(Data provided)

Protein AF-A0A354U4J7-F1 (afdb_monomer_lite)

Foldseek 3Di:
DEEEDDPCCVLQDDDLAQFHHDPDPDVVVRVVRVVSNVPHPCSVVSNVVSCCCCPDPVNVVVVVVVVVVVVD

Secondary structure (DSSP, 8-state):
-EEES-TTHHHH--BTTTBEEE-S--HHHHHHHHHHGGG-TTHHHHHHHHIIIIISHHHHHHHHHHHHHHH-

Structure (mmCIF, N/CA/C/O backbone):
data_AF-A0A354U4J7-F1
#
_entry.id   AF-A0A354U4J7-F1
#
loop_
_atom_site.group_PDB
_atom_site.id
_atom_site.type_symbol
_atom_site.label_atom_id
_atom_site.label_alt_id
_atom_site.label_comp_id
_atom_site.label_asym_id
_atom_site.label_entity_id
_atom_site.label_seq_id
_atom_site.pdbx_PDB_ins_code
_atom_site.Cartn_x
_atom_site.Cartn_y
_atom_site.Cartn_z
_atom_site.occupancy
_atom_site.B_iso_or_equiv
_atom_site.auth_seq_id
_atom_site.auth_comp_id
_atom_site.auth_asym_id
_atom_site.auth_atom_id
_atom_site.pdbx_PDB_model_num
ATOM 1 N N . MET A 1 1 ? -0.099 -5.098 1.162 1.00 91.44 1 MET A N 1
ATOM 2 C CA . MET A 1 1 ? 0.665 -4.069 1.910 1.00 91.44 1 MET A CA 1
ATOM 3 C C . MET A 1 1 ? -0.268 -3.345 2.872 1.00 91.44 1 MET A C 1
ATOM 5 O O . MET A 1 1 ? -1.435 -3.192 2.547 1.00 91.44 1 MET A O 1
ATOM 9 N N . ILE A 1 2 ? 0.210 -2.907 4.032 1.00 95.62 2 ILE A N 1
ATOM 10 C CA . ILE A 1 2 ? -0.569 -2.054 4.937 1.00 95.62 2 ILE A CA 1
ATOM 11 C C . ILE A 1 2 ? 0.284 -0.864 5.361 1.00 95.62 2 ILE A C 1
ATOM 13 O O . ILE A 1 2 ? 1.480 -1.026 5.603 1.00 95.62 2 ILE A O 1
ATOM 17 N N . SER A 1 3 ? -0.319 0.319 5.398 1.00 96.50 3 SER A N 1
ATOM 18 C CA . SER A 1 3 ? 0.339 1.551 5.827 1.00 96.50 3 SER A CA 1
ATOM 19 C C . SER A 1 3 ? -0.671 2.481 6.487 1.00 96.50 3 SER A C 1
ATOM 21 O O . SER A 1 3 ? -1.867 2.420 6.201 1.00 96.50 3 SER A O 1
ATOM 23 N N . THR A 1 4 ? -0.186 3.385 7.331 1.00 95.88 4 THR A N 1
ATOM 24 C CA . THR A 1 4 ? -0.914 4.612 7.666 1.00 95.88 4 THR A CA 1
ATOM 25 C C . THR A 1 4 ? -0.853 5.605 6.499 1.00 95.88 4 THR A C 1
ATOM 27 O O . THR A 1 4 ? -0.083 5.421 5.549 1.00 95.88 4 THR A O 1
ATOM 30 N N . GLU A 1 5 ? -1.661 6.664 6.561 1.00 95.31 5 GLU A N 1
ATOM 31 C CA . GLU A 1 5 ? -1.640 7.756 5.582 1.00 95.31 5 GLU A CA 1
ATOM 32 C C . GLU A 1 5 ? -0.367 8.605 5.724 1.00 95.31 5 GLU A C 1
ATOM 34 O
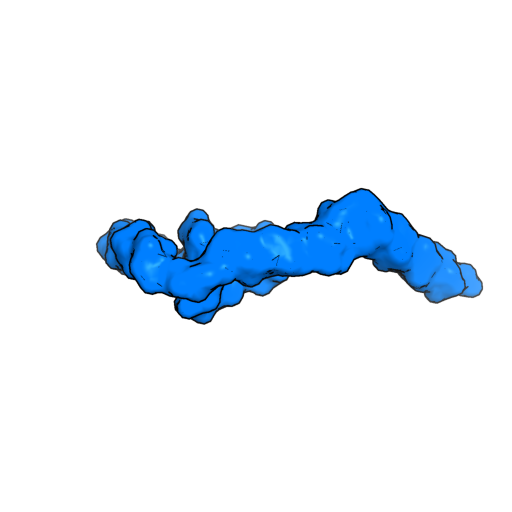 O . GLU A 1 5 ? -0.273 9.524 6.538 1.00 95.31 5 GLU A O 1
ATOM 39 N N . VAL A 1 6 ? 0.642 8.255 4.931 1.00 92.56 6 VAL A N 1
ATOM 40 C CA . VAL A 1 6 ? 1.892 9.004 4.770 1.00 92.56 6 VAL A CA 1
ATOM 41 C C . VAL A 1 6 ? 2.087 9.360 3.299 1.00 92.56 6 VAL A C 1
ATOM 43 O O . VAL A 1 6 ? 1.458 8.772 2.416 1.00 92.56 6 VAL A O 1
ATOM 46 N N . SER A 1 7 ? 2.963 10.325 3.012 1.00 91.38 7 SER A N 1
ATOM 47 C CA . SER A 1 7 ? 3.237 10.720 1.630 1.00 91.38 7 SER A CA 1
ATOM 48 C C . SER A 1 7 ? 3.686 9.522 0.785 1.00 91.38 7 SER A C 1
ATOM 50 O O . SER A 1 7 ? 4.509 8.707 1.201 1.00 91.38 7 SER A O 1
ATOM 52 N N . GLY A 1 8 ? 3.109 9.402 -0.411 1.00 89.38 8 GLY A N 1
ATOM 53 C CA . GLY A 1 8 ? 3.376 8.298 -1.333 1.00 89.38 8 GLY A CA 1
ATOM 54 C C . GLY A 1 8 ? 2.630 6.991 -1.031 1.00 89.38 8 GLY A C 1
ATOM 55 O O . GLY A 1 8 ? 2.656 6.099 -1.876 1.00 89.38 8 GLY A O 1
ATOM 56 N N . ALA A 1 9 ? 1.923 6.863 0.102 1.00 93.38 9 ALA A N 1
ATOM 57 C CA . ALA A 1 9 ? 1.122 5.668 0.389 1.00 93.38 9 ALA A CA 1
ATOM 58 C C . ALA A 1 9 ? 0.024 5.466 -0.671 1.00 93.38 9 ALA A C 1
ATOM 60 O O . ALA A 1 9 ? -0.048 4.401 -1.282 1.00 93.38 9 ALA A O 1
ATOM 61 N N . ASP A 1 10 ? -0.746 6.514 -0.977 1.00 93.25 10 ASP A N 1
ATOM 62 C CA . ASP A 1 10 ? -1.810 6.472 -1.995 1.00 93.25 10 ASP A CA 1
ATOM 63 C C . ASP A 1 10 ? -1.279 6.290 -3.430 1.00 93.25 10 ASP A C 1
ATOM 65 O O . ASP A 1 10 ? -2.006 5.872 -4.333 1.00 93.25 10 ASP A O 1
ATOM 69 N N . ASP A 1 11 ? 0.005 6.572 -3.672 1.00 91.25 11 ASP A N 1
ATOM 70 C CA . ASP A 1 11 ? 0.602 6.377 -4.994 1.00 91.25 11 ASP A CA 1
ATOM 71 C C . ASP A 1 11 ? 0.878 4.905 -5.317 1.00 91.25 11 ASP A C 1
ATOM 73 O O . ASP A 1 11 ? 0.970 4.541 -6.504 1.00 91.25 11 ASP A O 1
ATOM 77 N N . PHE A 1 12 ? 1.029 4.086 -4.273 1.00 91.81 12 PHE A N 1
ATOM 78 C CA . PHE A 1 12 ? 1.523 2.713 -4.342 1.00 91.81 12 PHE A CA 1
ATOM 79 C C . PHE A 1 12 ? 0.538 1.677 -3.787 1.00 91.81 12 PHE A C 1
ATOM 81 O O . PHE A 1 12 ? 0.563 0.513 -4.199 1.00 91.81 12 PHE A O 1
ATOM 88 N N . ILE A 1 13 ? -0.349 2.096 -2.887 1.00 96.06 13 ILE A N 1
ATOM 89 C CA . ILE A 1 13 ? -1.390 1.270 -2.287 1.00 96.06 13 ILE A CA 1
ATOM 90 C C . ILE A 1 13 ? -2.736 1.661 -2.894 1.00 96.06 13 ILE A C 1
ATOM 92 O O . ILE A 1 13 ? -3.157 2.812 -2.867 1.00 96.06 13 ILE A O 1
ATOM 96 N N . ARG A 1 14 ? -3.420 0.667 -3.448 1.00 95.56 14 ARG A N 1
ATOM 97 C CA . ARG A 1 14 ? -4.800 0.724 -3.912 1.00 95.56 14 ARG A CA 1
ATOM 98 C C . ARG A 1 14 ? -5.643 -0.074 -2.928 1.00 95.56 14 ARG A C 1
ATOM 100 O O . ARG A 1 14 ? -5.515 -1.303 -2.871 1.00 95.56 14 ARG A O 1
ATOM 107 N N . ASP A 1 15 ? -6.472 0.639 -2.171 1.00 96.44 15 ASP A N 1
ATOM 108 C CA . ASP A 1 15 ? -7.319 0.071 -1.122 1.00 96.44 15 ASP A CA 1
ATOM 109 C C . ASP A 1 15 ? -8.144 -1.113 -1.646 1.00 96.44 15 ASP A C 1
ATOM 111 O O . ASP A 1 15 ? -8.832 -1.014 -2.663 1.00 96.44 15 ASP A O 1
ATOM 115 N N . GLY A 1 16 ? -8.032 -2.259 -0.968 1.00 96.31 16 GLY A N 1
ATOM 116 C CA . GLY A 1 16 ? -8.733 -3.497 -1.316 1.00 96.31 16 GLY A CA 1
ATOM 117 C C . GLY A 1 16 ? -8.208 -4.228 -2.557 1.00 96.31 16 GLY A C 1
ATOM 118 O O . GLY A 1 16 ? -8.777 -5.248 -2.929 1.00 96.31 16 GLY A O 1
ATOM 119 N N . VAL A 1 17 ? -7.139 -3.743 -3.200 1.00 97.44 17 VAL A N 1
ATOM 120 C CA . VAL A 1 17 ? -6.543 -4.389 -4.385 1.00 97.44 17 VAL A CA 1
ATOM 121 C C . VAL A 1 17 ? -5.178 -4.977 -4.060 1.00 97.44 17 VAL A C 1
ATOM 123 O O . VAL A 1 17 ? -4.951 -6.169 -4.233 1.00 97.44 17 VAL A O 1
ATOM 126 N N . ASN A 1 18 ? -4.246 -4.147 -3.591 1.00 97.56 18 ASN A N 1
ATOM 127 C CA . ASN A 1 18 ? -2.905 -4.597 -3.206 1.00 97.56 18 ASN A CA 1
ATOM 128 C C . ASN A 1 18 ? -2.533 -4.236 -1.764 1.00 97.56 18 ASN A C 1
ATOM 130 O O . ASN A 1 18 ? -1.423 -4.526 -1.295 1.00 97.56 18 ASN A O 1
ATOM 134 N N . GLY A 1 19 ? -3.459 -3.615 -1.044 1.00 97.81 19 GLY A N 1
ATOM 135 C CA . GLY A 1 19 ? -3.255 -3.206 0.326 1.00 97.81 19 GLY A CA 1
ATOM 136 C C . GLY A 1 19 ? -4.376 -2.349 0.875 1.00 97.81 19 GLY A C 1
ATOM 137 O O . GLY A 1 19 ? -5.447 -2.262 0.280 1.00 97.81 19 GLY A O 1
ATOM 138 N N . PHE A 1 20 ? -4.089 -1.718 2.008 1.00 98.06 20 PHE A N 1
ATOM 139 C CA . PHE A 1 20 ? -4.965 -0.750 2.654 1.00 98.06 20 PHE A CA 1
ATOM 140 C C . PHE A 1 20 ? -4.147 0.411 3.229 1.00 98.06 20 PHE A C 1
ATOM 142 O O . PHE A 1 20 ? -3.096 0.187 3.841 1.00 98.06 20 PHE A O 1
ATOM 149 N N . VAL A 1 21 ? -4.656 1.629 3.059 1.00 97.94 21 VAL A N 1
ATOM 150 C CA . VAL A 1 21 ? -4.207 2.839 3.749 1.00 97.94 21 VAL A CA 1
ATOM 151 C C . VAL A 1 21 ? -5.167 3.127 4.901 1.00 97.94 21 VAL A C 1
ATOM 153 O O . VAL A 1 21 ? -6.332 3.480 4.707 1.00 97.94 21 VAL A O 1
ATOM 156 N N . VAL A 1 22 ? -4.676 2.978 6.129 1.00 97.31 22 VAL A N 1
ATOM 157 C CA . VAL A 1 22 ? -5.442 3.259 7.347 1.00 97.31 22 VAL A CA 1
ATOM 158 C C . VAL A 1 22 ? -5.292 4.743 7.686 1.00 97.31 22 VAL A C 1
ATOM 160 O O . VAL A 1 22 ? -4.224 5.198 8.097 1.00 97.31 22 VAL A O 1
ATOM 163 N N . ARG A 1 23 ? -6.367 5.512 7.477 1.00 95.88 23 ARG A N 1
ATOM 164 C CA . ARG A 1 23 ? -6.375 6.986 7.607 1.00 95.88 23 ARG A CA 1
ATOM 165 C C . ARG A 1 23 ? -6.704 7.488 9.015 1.00 95.88 23 ARG A C 1
ATOM 167 O O . ARG A 1 23 ? -6.608 8.676 9.299 1.00 95.88 23 ARG A O 1
ATOM 174 N N . THR A 1 24 ? -7.083 6.589 9.916 1.00 95.69 24 THR A N 1
ATOM 175 C CA . THR A 1 24 ? -7.361 6.900 11.321 1.00 95.69 24 THR A CA 1
ATOM 176 C C . THR A 1 24 ? -6.277 6.309 12.221 1.00 95.69 24 THR A C 1
ATOM 178 O O . THR A 1 24 ? -5.548 5.397 11.836 1.00 95.69 24 THR A O 1
ATOM 181 N N . ARG A 1 25 ? -6.161 6.817 13.452 1.00 93.06 25 ARG A N 1
ATOM 182 C CA . ARG A 1 25 ? -5.268 6.251 14.480 1.00 93.06 25 ARG A CA 1
ATOM 183 C C . ARG A 1 25 ? -5.976 5.179 15.310 1.00 93.06 25 ARG A C 1
ATOM 185 O O . ARG A 1 25 ? -5.883 5.185 16.533 1.00 93.06 25 ARG A O 1
ATOM 192 N N . ASP A 1 26 ? -6.714 4.308 14.635 1.00 96.38 26 ASP A N 1
ATOM 193 C CA . ASP A 1 26 ? -7.446 3.215 15.263 1.00 96.38 26 ASP A CA 1
ATOM 194 C C . ASP A 1 26 ? -6.638 1.908 15.141 1.00 96.38 26 ASP A C 1
ATOM 196 O O . ASP A 1 26 ? -6.464 1.398 14.027 1.00 96.38 26 ASP A O 1
ATOM 200 N N . PRO A 1 27 ? -6.100 1.375 16.254 1.00 96.81 27 PRO A N 1
ATOM 201 C CA . PRO A 1 27 ? -5.319 0.145 16.230 1.00 96.81 27 PRO A CA 1
ATOM 202 C C . PRO A 1 27 ? -6.155 -1.087 15.863 1.00 96.81 27 PRO A C 1
ATOM 204 O O . PRO A 1 27 ? -5.615 -1.996 15.233 1.00 96.81 27 PRO A O 1
ATOM 207 N N . GLU A 1 28 ? -7.450 -1.112 16.194 1.00 98.31 28 GLU A N 1
ATOM 208 C CA . GLU A 1 28 ? -8.329 -2.239 15.862 1.00 98.31 28 GLU A CA 1
ATOM 209 C C . GLU A 1 28 ? -8.578 -2.292 14.358 1.00 98.31 28 GLU A C 1
ATOM 211 O O . GLU A 1 28 ? -8.402 -3.333 13.724 1.00 98.31 28 GLU A O 1
ATOM 216 N N . LEU A 1 29 ? -8.862 -1.137 13.749 1.00 97.56 29 LEU A N 1
ATOM 217 C CA . LEU A 1 29 ? -8.973 -1.035 12.296 1.00 97.56 29 LEU A CA 1
ATOM 218 C C . LEU A 1 29 ? -7.669 -1.452 11.602 1.00 97.56 29 LEU A C 1
ATOM 220 O O . LEU A 1 29 ? -7.698 -2.127 10.573 1.00 97.56 29 LEU A O 1
ATOM 224 N N . TYR A 1 30 ? -6.514 -1.067 12.152 1.00 97.81 30 TYR A N 1
ATOM 225 C CA . TYR A 1 30 ? -5.227 -1.470 11.589 1.00 97.81 30 TYR A CA 1
ATOM 226 C C . TYR A 1 30 ? -5.045 -2.992 11.635 1.00 97.81 30 TYR A C 1
ATOM 228 O O . TYR A 1 30 ? -4.668 -3.589 10.626 1.00 97.81 30 TYR A O 1
ATOM 236 N N . ALA A 1 31 ? -5.350 -3.627 12.770 1.00 97.94 31 ALA A N 1
ATOM 237 C CA . ALA A 1 31 ? -5.281 -5.077 12.929 1.00 97.94 31 ALA A CA 1
ATOM 238 C C . ALA A 1 31 ? -6.255 -5.809 11.989 1.00 97.94 31 ALA A C 1
ATOM 240 O O . ALA A 1 31 ? -5.867 -6.773 11.327 1.00 97.94 31 ALA A O 1
ATOM 241 N N . GLU A 1 32 ? -7.484 -5.310 11.840 1.00 98.12 32 GLU A N 1
ATOM 242 C CA . GLU A 1 32 ? -8.455 -5.833 10.873 1.00 98.12 32 GLU A CA 1
ATOM 243 C C . GLU A 1 32 ? -7.880 -5.813 9.449 1.00 98.12 32 GLU A C 1
ATOM 245 O O . GLU A 1 32 ? -7.919 -6.818 8.735 1.00 98.12 32 GLU A O 1
ATOM 250 N N . LYS A 1 33 ? -7.281 -4.689 9.033 1.00 98.12 33 LYS A N 1
ATOM 251 C CA . LYS A 1 33 ? -6.668 -4.577 7.702 1.00 98.12 33 LYS A CA 1
ATOM 252 C C . LYS A 1 33 ? -5.412 -5.430 7.553 1.00 98.12 33 LYS A C 1
ATOM 254 O O . LYS A 1 33 ? -5.154 -5.904 6.447 1.00 98.12 33 LYS A O 1
ATOM 259 N N . MET A 1 34 ? -4.650 -5.663 8.626 1.00 97.62 34 MET A N 1
ATOM 260 C CA . MET A 1 34 ? -3.525 -6.605 8.605 1.00 97.62 34 MET A CA 1
ATOM 261 C C . MET A 1 34 ? -3.990 -8.027 8.286 1.00 97.62 34 MET A C 1
ATOM 263 O O . MET A 1 34 ? -3.283 -8.737 7.580 1.00 97.62 34 MET A O 1
ATOM 267 N N . LEU A 1 35 ? -5.157 -8.446 8.779 1.00 97.88 35 LEU A N 1
ATOM 268 C CA . LEU A 1 35 ? -5.722 -9.754 8.449 1.00 97.88 35 LEU A CA 1
ATOM 269 C C . LEU A 1 35 ? -6.296 -9.756 7.030 1.00 97.88 35 LEU A C 1
ATOM 271 O O . LEU A 1 35 ? -5.915 -10.593 6.217 1.00 97.88 35 LEU A O 1
ATOM 275 N N . ALA A 1 36 ? -7.125 -8.763 6.694 1.00 97.44 36 ALA A N 1
ATOM 276 C CA . ALA A 1 36 ? -7.783 -8.678 5.391 1.00 97.44 36 ALA A CA 1
ATOM 277 C C . ALA A 1 36 ? -6.798 -8.629 4.210 1.00 97.44 36 ALA A C 1
ATOM 279 O O . ALA A 1 36 ? -7.114 -9.085 3.114 1.00 97.44 36 ALA A O 1
ATOM 280 N N . VAL A 1 37 ? -5.596 -8.072 4.404 1.00 97.00 37 VAL A N 1
ATOM 281 C CA . VAL A 1 37 ? -4.597 -7.970 3.330 1.00 97.00 37 VAL A CA 1
ATOM 282 C C . VAL A 1 37 ? -4.037 -9.324 2.892 1.00 97.00 37 VAL A C 1
ATOM 284 O O . VAL A 1 37 ? -3.543 -9.427 1.770 1.00 97.00 37 VAL A O 1
ATOM 287 N N . LEU A 1 38 ? -4.093 -10.341 3.759 1.00 96.38 38 LEU A N 1
ATOM 288 C CA . LEU A 1 38 ? -3.598 -11.690 3.467 1.00 96.38 38 LEU A CA 1
ATOM 289 C C . LEU A 1 38 ? -4.473 -12.406 2.433 1.00 96.38 38 LEU A C 1
ATOM 291 O O . LEU A 1 38 ? -3.966 -13.224 1.671 1.00 96.38 38 LEU A O 1
ATOM 295 N N . ASP A 1 39 ? -5.753 -12.040 2.369 1.00 96.81 39 ASP A N 1
ATOM 296 C CA . ASP A 1 39 ? -6.746 -12.656 1.489 1.00 96.81 39 ASP A CA 1
ATOM 297 C C . ASP A 1 39 ? -6.915 -11.913 0.153 1.00 96.81 39 ASP A C 1
ATOM 299 O O . ASP A 1 39 ? -7.781 -12.265 -0.648 1.00 96.81 39 ASP A O 1
ATOM 303 N N . LEU A 1 40 ? -6.108 -10.880 -0.121 1.00 97.38 40 LEU A N 1
ATOM 304 C CA . LEU A 1 40 ? -6.218 -10.110 -1.361 1.00 97.38 40 LEU A CA 1
ATOM 305 C C . LEU A 1 40 ? -5.630 -10.879 -2.558 1.00 97.38 40 LEU A C 1
ATOM 307 O O . LEU A 1 40 ? -4.408 -11.049 -2.646 1.00 97.38 40 LEU A O 1
ATOM 311 N N . PRO A 1 41 ? -6.455 -11.291 -3.539 1.00 95.69 41 PRO A N 1
ATOM 312 C CA . P
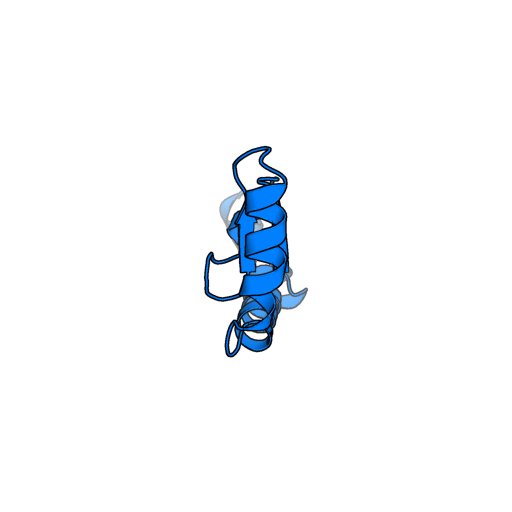RO A 1 41 ? -5.971 -12.054 -4.680 1.00 95.69 41 PRO A CA 1
ATOM 313 C C . PRO A 1 41 ? -5.159 -11.168 -5.633 1.00 95.69 41 PRO A C
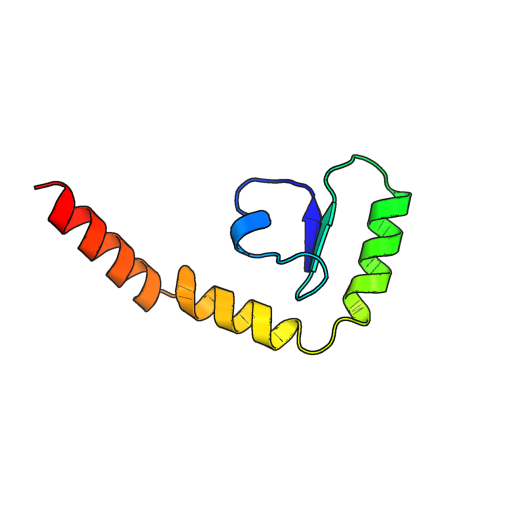 1
ATOM 315 O O . PRO A 1 41 ? -5.610 -10.109 -6.069 1.00 95.69 41 PRO A O 1
ATOM 318 N N . GLY A 1 42 ? -3.962 -11.620 -6.013 1.00 94.56 42 GLY A N 1
ATOM 319 C CA . GLY A 1 42 ? -3.125 -10.928 -7.001 1.00 94.56 42 GLY A CA 1
ATOM 320 C C . GLY A 1 42 ? -2.521 -9.604 -6.515 1.00 94.56 42 GLY A C 1
ATOM 321 O O . GLY A 1 42 ? -2.034 -8.811 -7.334 1.00 94.56 42 GLY A O 1
ATOM 322 N N . ALA A 1 43 ? -2.533 -9.349 -5.203 1.00 96.56 43 ALA A N 1
ATOM 323 C CA . ALA A 1 43 ? -1.946 -8.161 -4.590 1.00 96.56 43 ALA A CA 1
ATOM 324 C C . ALA A 1 43 ? -0.456 -7.988 -4.948 1.00 96.56 43 ALA A C 1
ATOM 326 O O . ALA A 1 43 ? 0.023 -6.868 -5.165 1.00 96.56 43 ALA A O 1
ATOM 327 N N . GLU A 1 44 ? 0.281 -9.093 -5.063 1.00 95.06 44 GLU A N 1
ATOM 328 C CA . GLU A 1 44 ? 1.693 -9.130 -5.440 1.00 95.06 44 GLU A CA 1
ATOM 329 C C . GLU A 1 44 ? 1.914 -8.657 -6.878 1.00 95.06 44 GLU A C 1
ATOM 331 O O . GLU A 1 44 ? 2.829 -7.875 -7.149 1.00 95.06 44 GLU A O 1
ATOM 336 N N . ARG A 1 45 ? 1.034 -9.071 -7.798 1.00 96.75 45 ARG A N 1
ATOM 337 C CA . ARG A 1 45 ? 1.089 -8.665 -9.203 1.00 96.75 45 ARG A CA 1
ATOM 338 C C . ARG A 1 45 ? 0.814 -7.174 -9.337 1.00 96.75 45 ARG A C 1
ATOM 340 O O . ARG A 1 45 ? 1.618 -6.473 -9.941 1.00 96.75 45 ARG A O 1
ATOM 347 N N . CYS A 1 46 ? -0.257 -6.678 -8.715 1.00 95.94 46 CYS A N 1
ATOM 348 C CA . CYS A 1 46 ? -0.584 -5.252 -8.755 1.00 95.94 46 CYS A CA 1
ATOM 349 C C . CYS A 1 46 ? 0.550 -4.390 -8.178 1.00 95.94 46 CYS A C 1
ATOM 351 O O . CYS A 1 46 ? 0.930 -3.388 -8.785 1.00 95.94 46 CYS A O 1
ATOM 353 N N . SER A 1 47 ? 1.117 -4.786 -7.033 1.00 95.38 47 SER A N 1
ATOM 354 C CA . SER A 1 47 ? 2.227 -4.054 -6.407 1.00 95.38 47 SER A CA 1
ATOM 355 C C . SER A 1 47 ? 3.466 -4.024 -7.300 1.00 95.38 47 SER A C 1
ATOM 357 O O . SER A 1 47 ? 4.069 -2.968 -7.487 1.00 95.38 47 SER A O 1
ATOM 359 N N . ARG A 1 48 ? 3.829 -5.163 -7.900 1.00 94.75 48 ARG A N 1
ATOM 360 C CA . ARG A 1 48 ? 4.968 -5.247 -8.819 1.00 94.75 48 ARG A CA 1
ATOM 361 C C . ARG A 1 48 ? 4.756 -4.390 -10.064 1.00 94.75 48 ARG A C 1
ATOM 363 O O . ARG A 1 48 ? 5.662 -3.662 -10.458 1.00 94.75 48 ARG A O 1
ATOM 370 N N . ASP A 1 49 ? 3.578 -4.453 -10.671 1.00 94.00 49 ASP A N 1
ATOM 371 C CA . ASP A 1 49 ? 3.284 -3.707 -11.895 1.00 94.00 49 ASP A CA 1
ATOM 372 C C . ASP A 1 49 ? 3.299 -2.190 -11.637 1.00 94.00 49 ASP A C 1
ATOM 374 O O . ASP A 1 49 ? 3.818 -1.423 -12.451 1.00 94.00 49 ASP A O 1
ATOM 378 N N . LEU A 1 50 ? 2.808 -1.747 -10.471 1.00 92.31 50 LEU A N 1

(End Data provided)

Please output the exact lines of the records above, beginning with the first and stopping after the line that holds "ATOM 10 C CA", and nothing else.

Protein AF-A0A354U4J7-F1 (afdb_monomer_lite)

Foldseek 3Di:
DEEEDDPCCVLQDDDLAQFHHDPDPDVVVRVVRVVSNVPHPCSVVSNVVSCCCCPDPVNVVVVVVVVVVVVD

Secondary structure (DSSP, 8-state):
-EEES-TTHHHH--BTTTBEEE-S--HHHHHHHHHHGGG-TTHHHHHHHHIIIIISHHHHHHHHHHHHHHH-

Structure (mmCIF, N/CA/C/O backbone):
data_AF-A0A354U4J7-F1
#
_entry.id   AF-A0A354U4J7-F1
#
loop_
_atom_site.group_PDB
_atom_site.id
_atom_site.type_symbol
_atom_site.label_atom_id
_atom_site.label_alt_id
_atom_site.label_comp_id
_atom_site.label_asym_id
_atom_site.label_entity_id
_atom_site.label_seq_id
_atom_site.pdbx_PDB_ins_code
_atom_site.Cartn_x
_atom_site.Cartn_y
_atom_site.Cartn_z
_atom_site.occupancy
_atom_site.B_iso_or_equiv
_atom_site.auth_seq_id
_atom_site.auth_comp_id
_atom_site.auth_asym_id
_atom_site.auth_atom_id
_atom_site.pdbx_PDB_model_num
ATOM 1 N N . MET A 1 1 ? -0.099 -5.098 1.162 1.00 91.44 1 MET A N 1
ATOM 2 C CA . MET A 1 1 ? 0.665 -4.069 1.910 1.00 91.44 1 MET A CA 1
ATOM 3 C C . MET A 1 1 ? -0.268 -3.345 2.872 1.00 91.44 1 MET A C 1
ATOM 5 O O . MET A 1 1 ? -1.435 -3.192 2.547 1.00 91.44 1 MET A O 1
ATOM 9 N N . ILE A 1 2 ? 0.210 -2.907 4.032 1.00 95.62 2 ILE A N 1
ATOM 10 C CA . ILE A 1 2 ? -0.569 -2.054 4.937 1.00 95.62 2 ILE A CA 1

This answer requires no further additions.